▸ The problem: Only a number is wanted here: how many lines in the records below contain the string "Heat".

(Items listed in a dataset)
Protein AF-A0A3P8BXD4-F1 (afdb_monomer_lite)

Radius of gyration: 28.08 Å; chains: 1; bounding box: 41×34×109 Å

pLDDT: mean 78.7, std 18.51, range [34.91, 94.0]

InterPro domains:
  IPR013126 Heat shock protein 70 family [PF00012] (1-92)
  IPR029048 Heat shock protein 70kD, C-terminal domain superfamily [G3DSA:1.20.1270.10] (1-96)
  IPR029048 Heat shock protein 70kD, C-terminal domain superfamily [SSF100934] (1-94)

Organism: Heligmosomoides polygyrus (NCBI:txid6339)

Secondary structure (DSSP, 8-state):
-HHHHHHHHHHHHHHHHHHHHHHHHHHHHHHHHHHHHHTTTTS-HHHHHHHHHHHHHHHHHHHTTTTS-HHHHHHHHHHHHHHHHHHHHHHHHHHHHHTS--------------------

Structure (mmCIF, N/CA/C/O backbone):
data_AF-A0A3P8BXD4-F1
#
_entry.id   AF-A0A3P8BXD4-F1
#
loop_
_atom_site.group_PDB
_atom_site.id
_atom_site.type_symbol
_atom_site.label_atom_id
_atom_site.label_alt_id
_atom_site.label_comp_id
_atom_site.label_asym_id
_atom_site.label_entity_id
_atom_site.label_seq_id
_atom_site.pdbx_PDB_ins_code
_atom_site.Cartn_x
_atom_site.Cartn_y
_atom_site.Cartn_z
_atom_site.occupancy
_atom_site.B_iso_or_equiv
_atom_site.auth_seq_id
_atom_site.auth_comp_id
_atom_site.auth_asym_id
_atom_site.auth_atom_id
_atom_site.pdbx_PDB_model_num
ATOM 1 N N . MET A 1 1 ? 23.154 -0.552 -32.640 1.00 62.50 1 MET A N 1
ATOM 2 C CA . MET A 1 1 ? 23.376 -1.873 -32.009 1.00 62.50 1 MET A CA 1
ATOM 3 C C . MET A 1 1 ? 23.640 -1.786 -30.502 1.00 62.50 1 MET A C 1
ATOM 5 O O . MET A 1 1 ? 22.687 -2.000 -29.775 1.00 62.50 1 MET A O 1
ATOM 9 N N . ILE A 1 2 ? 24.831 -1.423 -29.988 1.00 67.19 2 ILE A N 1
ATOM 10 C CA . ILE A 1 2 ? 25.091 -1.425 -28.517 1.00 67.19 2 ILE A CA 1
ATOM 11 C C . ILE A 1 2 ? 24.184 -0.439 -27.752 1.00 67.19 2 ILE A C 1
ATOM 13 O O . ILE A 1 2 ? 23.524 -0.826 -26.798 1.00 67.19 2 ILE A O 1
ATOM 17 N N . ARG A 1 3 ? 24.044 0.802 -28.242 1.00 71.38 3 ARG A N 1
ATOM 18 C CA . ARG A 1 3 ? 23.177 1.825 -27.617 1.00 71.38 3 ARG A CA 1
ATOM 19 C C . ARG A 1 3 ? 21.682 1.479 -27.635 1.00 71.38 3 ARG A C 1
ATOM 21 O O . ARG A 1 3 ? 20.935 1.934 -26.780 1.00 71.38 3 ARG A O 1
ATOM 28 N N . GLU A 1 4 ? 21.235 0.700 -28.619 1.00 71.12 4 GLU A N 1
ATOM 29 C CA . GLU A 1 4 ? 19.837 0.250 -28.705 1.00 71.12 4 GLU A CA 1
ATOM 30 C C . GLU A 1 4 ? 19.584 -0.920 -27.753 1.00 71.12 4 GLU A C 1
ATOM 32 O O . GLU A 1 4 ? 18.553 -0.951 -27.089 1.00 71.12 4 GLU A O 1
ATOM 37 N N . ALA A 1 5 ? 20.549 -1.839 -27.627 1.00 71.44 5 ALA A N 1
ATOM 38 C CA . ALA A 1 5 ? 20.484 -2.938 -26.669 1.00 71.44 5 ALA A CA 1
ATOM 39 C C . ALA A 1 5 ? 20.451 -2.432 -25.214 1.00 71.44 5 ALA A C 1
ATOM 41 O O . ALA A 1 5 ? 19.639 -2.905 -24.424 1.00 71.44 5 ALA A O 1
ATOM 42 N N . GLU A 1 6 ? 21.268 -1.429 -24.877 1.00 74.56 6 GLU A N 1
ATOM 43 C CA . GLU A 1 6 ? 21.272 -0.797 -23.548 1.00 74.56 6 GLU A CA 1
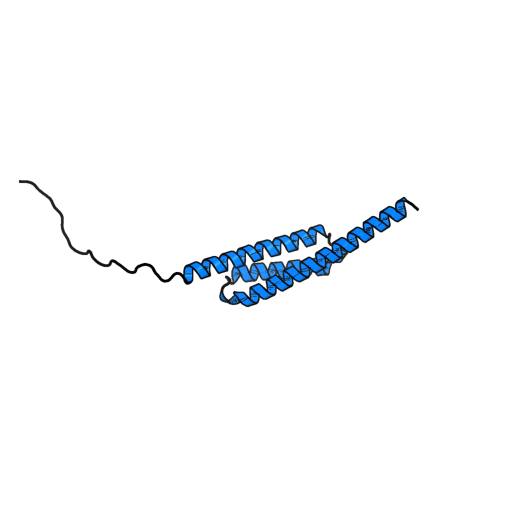ATOM 44 C C . GLU A 1 6 ? 19.953 -0.076 -23.239 1.00 74.56 6 GLU A C 1
ATOM 46 O O . GLU A 1 6 ? 19.433 -0.180 -22.127 1.00 74.56 6 GLU A O 1
ATOM 51 N N . LYS A 1 7 ? 19.374 0.622 -24.227 1.00 78.19 7 LYS A N 1
ATOM 52 C CA . LYS A 1 7 ? 18.084 1.303 -24.063 1.00 78.19 7 LYS A CA 1
ATOM 53 C C . LYS A 1 7 ? 16.952 0.307 -23.798 1.00 78.19 7 LYS A C 1
ATOM 55 O O . LYS A 1 7 ? 16.172 0.519 -22.874 1.00 78.19 7 LYS A O 1
ATOM 60 N N . ASN A 1 8 ? 16.899 -0.786 -24.559 1.00 79.38 8 ASN A N 1
ATOM 61 C CA . ASN A 1 8 ? 15.888 -1.827 -24.371 1.00 79.38 8 ASN A CA 1
ATOM 62 C C . ASN A 1 8 ? 16.036 -2.513 -23.003 1.00 79.38 8 ASN A C 1
ATOM 64 O O . ASN A 1 8 ? 15.048 -2.681 -22.297 1.00 79.38 8 ASN A O 1
ATOM 68 N N . ALA A 1 9 ? 17.269 -2.815 -22.576 1.00 84.25 9 ALA A N 1
ATOM 69 C CA . ALA A 1 9 ? 17.524 -3.394 -21.257 1.00 84.25 9 ALA A CA 1
ATOM 70 C C . ALA A 1 9 ? 17.045 -2.483 -20.110 1.00 84.25 9 ALA A C 1
ATOM 72 O O . ALA A 1 9 ? 16.470 -2.965 -19.134 1.00 84.25 9 ALA A O 1
ATOM 73 N N . ALA A 1 10 ? 17.239 -1.165 -20.231 1.00 83.50 10 ALA A N 1
ATOM 74 C CA . ALA A 1 10 ? 16.766 -0.200 -19.241 1.00 83.50 10 ALA A CA 1
ATOM 75 C C . ALA A 1 10 ? 15.232 -0.058 -19.230 1.00 83.50 10 ALA A C 1
ATOM 77 O O . ALA A 1 10 ? 14.634 0.079 -18.162 1.00 83.50 10 ALA A O 1
ATOM 78 N N . GLU A 1 11 ? 14.582 -0.090 -20.396 1.00 83.62 11 GLU A N 1
ATOM 79 C CA . GLU A 1 11 ? 13.117 -0.050 -20.495 1.00 83.62 11 GLU A CA 1
ATOM 80 C C . GLU A 1 11 ? 12.470 -1.321 -19.929 1.00 83.62 11 GLU A C 1
ATOM 82 O O . GLU A 1 11 ? 11.486 -1.228 -19.193 1.00 83.62 11 GLU A O 1
ATOM 87 N N . ASP A 1 12 ? 13.042 -2.494 -20.193 1.00 87.25 12 ASP A N 1
ATOM 88 C CA . ASP A 1 12 ? 12.543 -3.762 -19.655 1.00 87.25 12 ASP A CA 1
ATOM 89 C C . ASP A 1 12 ? 12.750 -3.864 -18.140 1.00 87.25 12 ASP A C 1
ATOM 91 O O . ASP A 1 12 ? 11.848 -4.307 -17.425 1.00 87.25 12 ASP A O 1
ATOM 95 N N . ALA A 1 13 ? 13.885 -3.378 -17.624 1.00 86.56 13 ALA A N 1
ATOM 96 C CA . ALA A 1 13 ? 14.119 -3.283 -16.185 1.00 86.56 13 ALA A CA 1
ATOM 97 C C . ALA A 1 13 ? 13.068 -2.397 -15.497 1.00 86.56 13 ALA A C 1
ATOM 99 O O . ALA A 1 13 ? 12.513 -2.790 -14.471 1.00 86.56 13 ALA A O 1
ATOM 100 N N . LYS A 1 14 ? 12.727 -1.247 -16.095 1.00 85.00 14 LYS A N 1
ATOM 101 C CA . LYS A 1 14 ? 11.676 -0.356 -15.577 1.00 85.00 14 LYS A CA 1
ATOM 102 C C . LYS A 1 14 ? 10.294 -0.995 -15.606 1.00 85.00 14 LYS A C 1
ATOM 104 O O . LYS A 1 14 ? 9.549 -0.858 -14.642 1.00 85.00 14 LYS A O 1
ATOM 109 N N . LYS A 1 15 ? 9.942 -1.700 -16.686 1.00 87.25 15 LYS A N 1
ATOM 110 C CA . LYS A 1 15 ? 8.666 -2.430 -16.766 1.00 87.25 15 LYS A CA 1
ATOM 111 C C . LYS A 1 15 ? 8.586 -3.515 -15.699 1.00 87.25 15 LYS A C 1
ATOM 113 O O . LYS A 1 15 ? 7.551 -3.656 -15.056 1.00 87.25 15 LYS A O 1
ATOM 118 N N . LYS A 1 16 ? 9.677 -4.256 -15.490 1.00 90.31 16 LYS A N 1
ATOM 119 C CA . LYS A 1 16 ? 9.749 -5.284 -14.452 1.00 90.31 16 LYS A CA 1
ATOM 120 C C . LYS A 1 16 ? 9.575 -4.680 -13.059 1.00 90.31 16 LYS A C 1
ATOM 122 O O . LYS A 1 16 ? 8.741 -5.161 -12.300 1.00 90.31 16 LYS A O 1
ATOM 127 N N . GLU A 1 17 ? 10.307 -3.609 -12.756 1.00 90.12 17 GLU A N 1
ATOM 128 C CA . GLU A 1 17 ? 10.178 -2.900 -11.481 1.00 90.12 17 GLU A CA 1
ATOM 129 C C . GLU A 1 17 ? 8.756 -2.371 -11.279 1.00 90.12 17 GLU A C 1
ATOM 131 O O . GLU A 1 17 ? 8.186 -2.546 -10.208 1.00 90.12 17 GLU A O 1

▸ Task solution: 3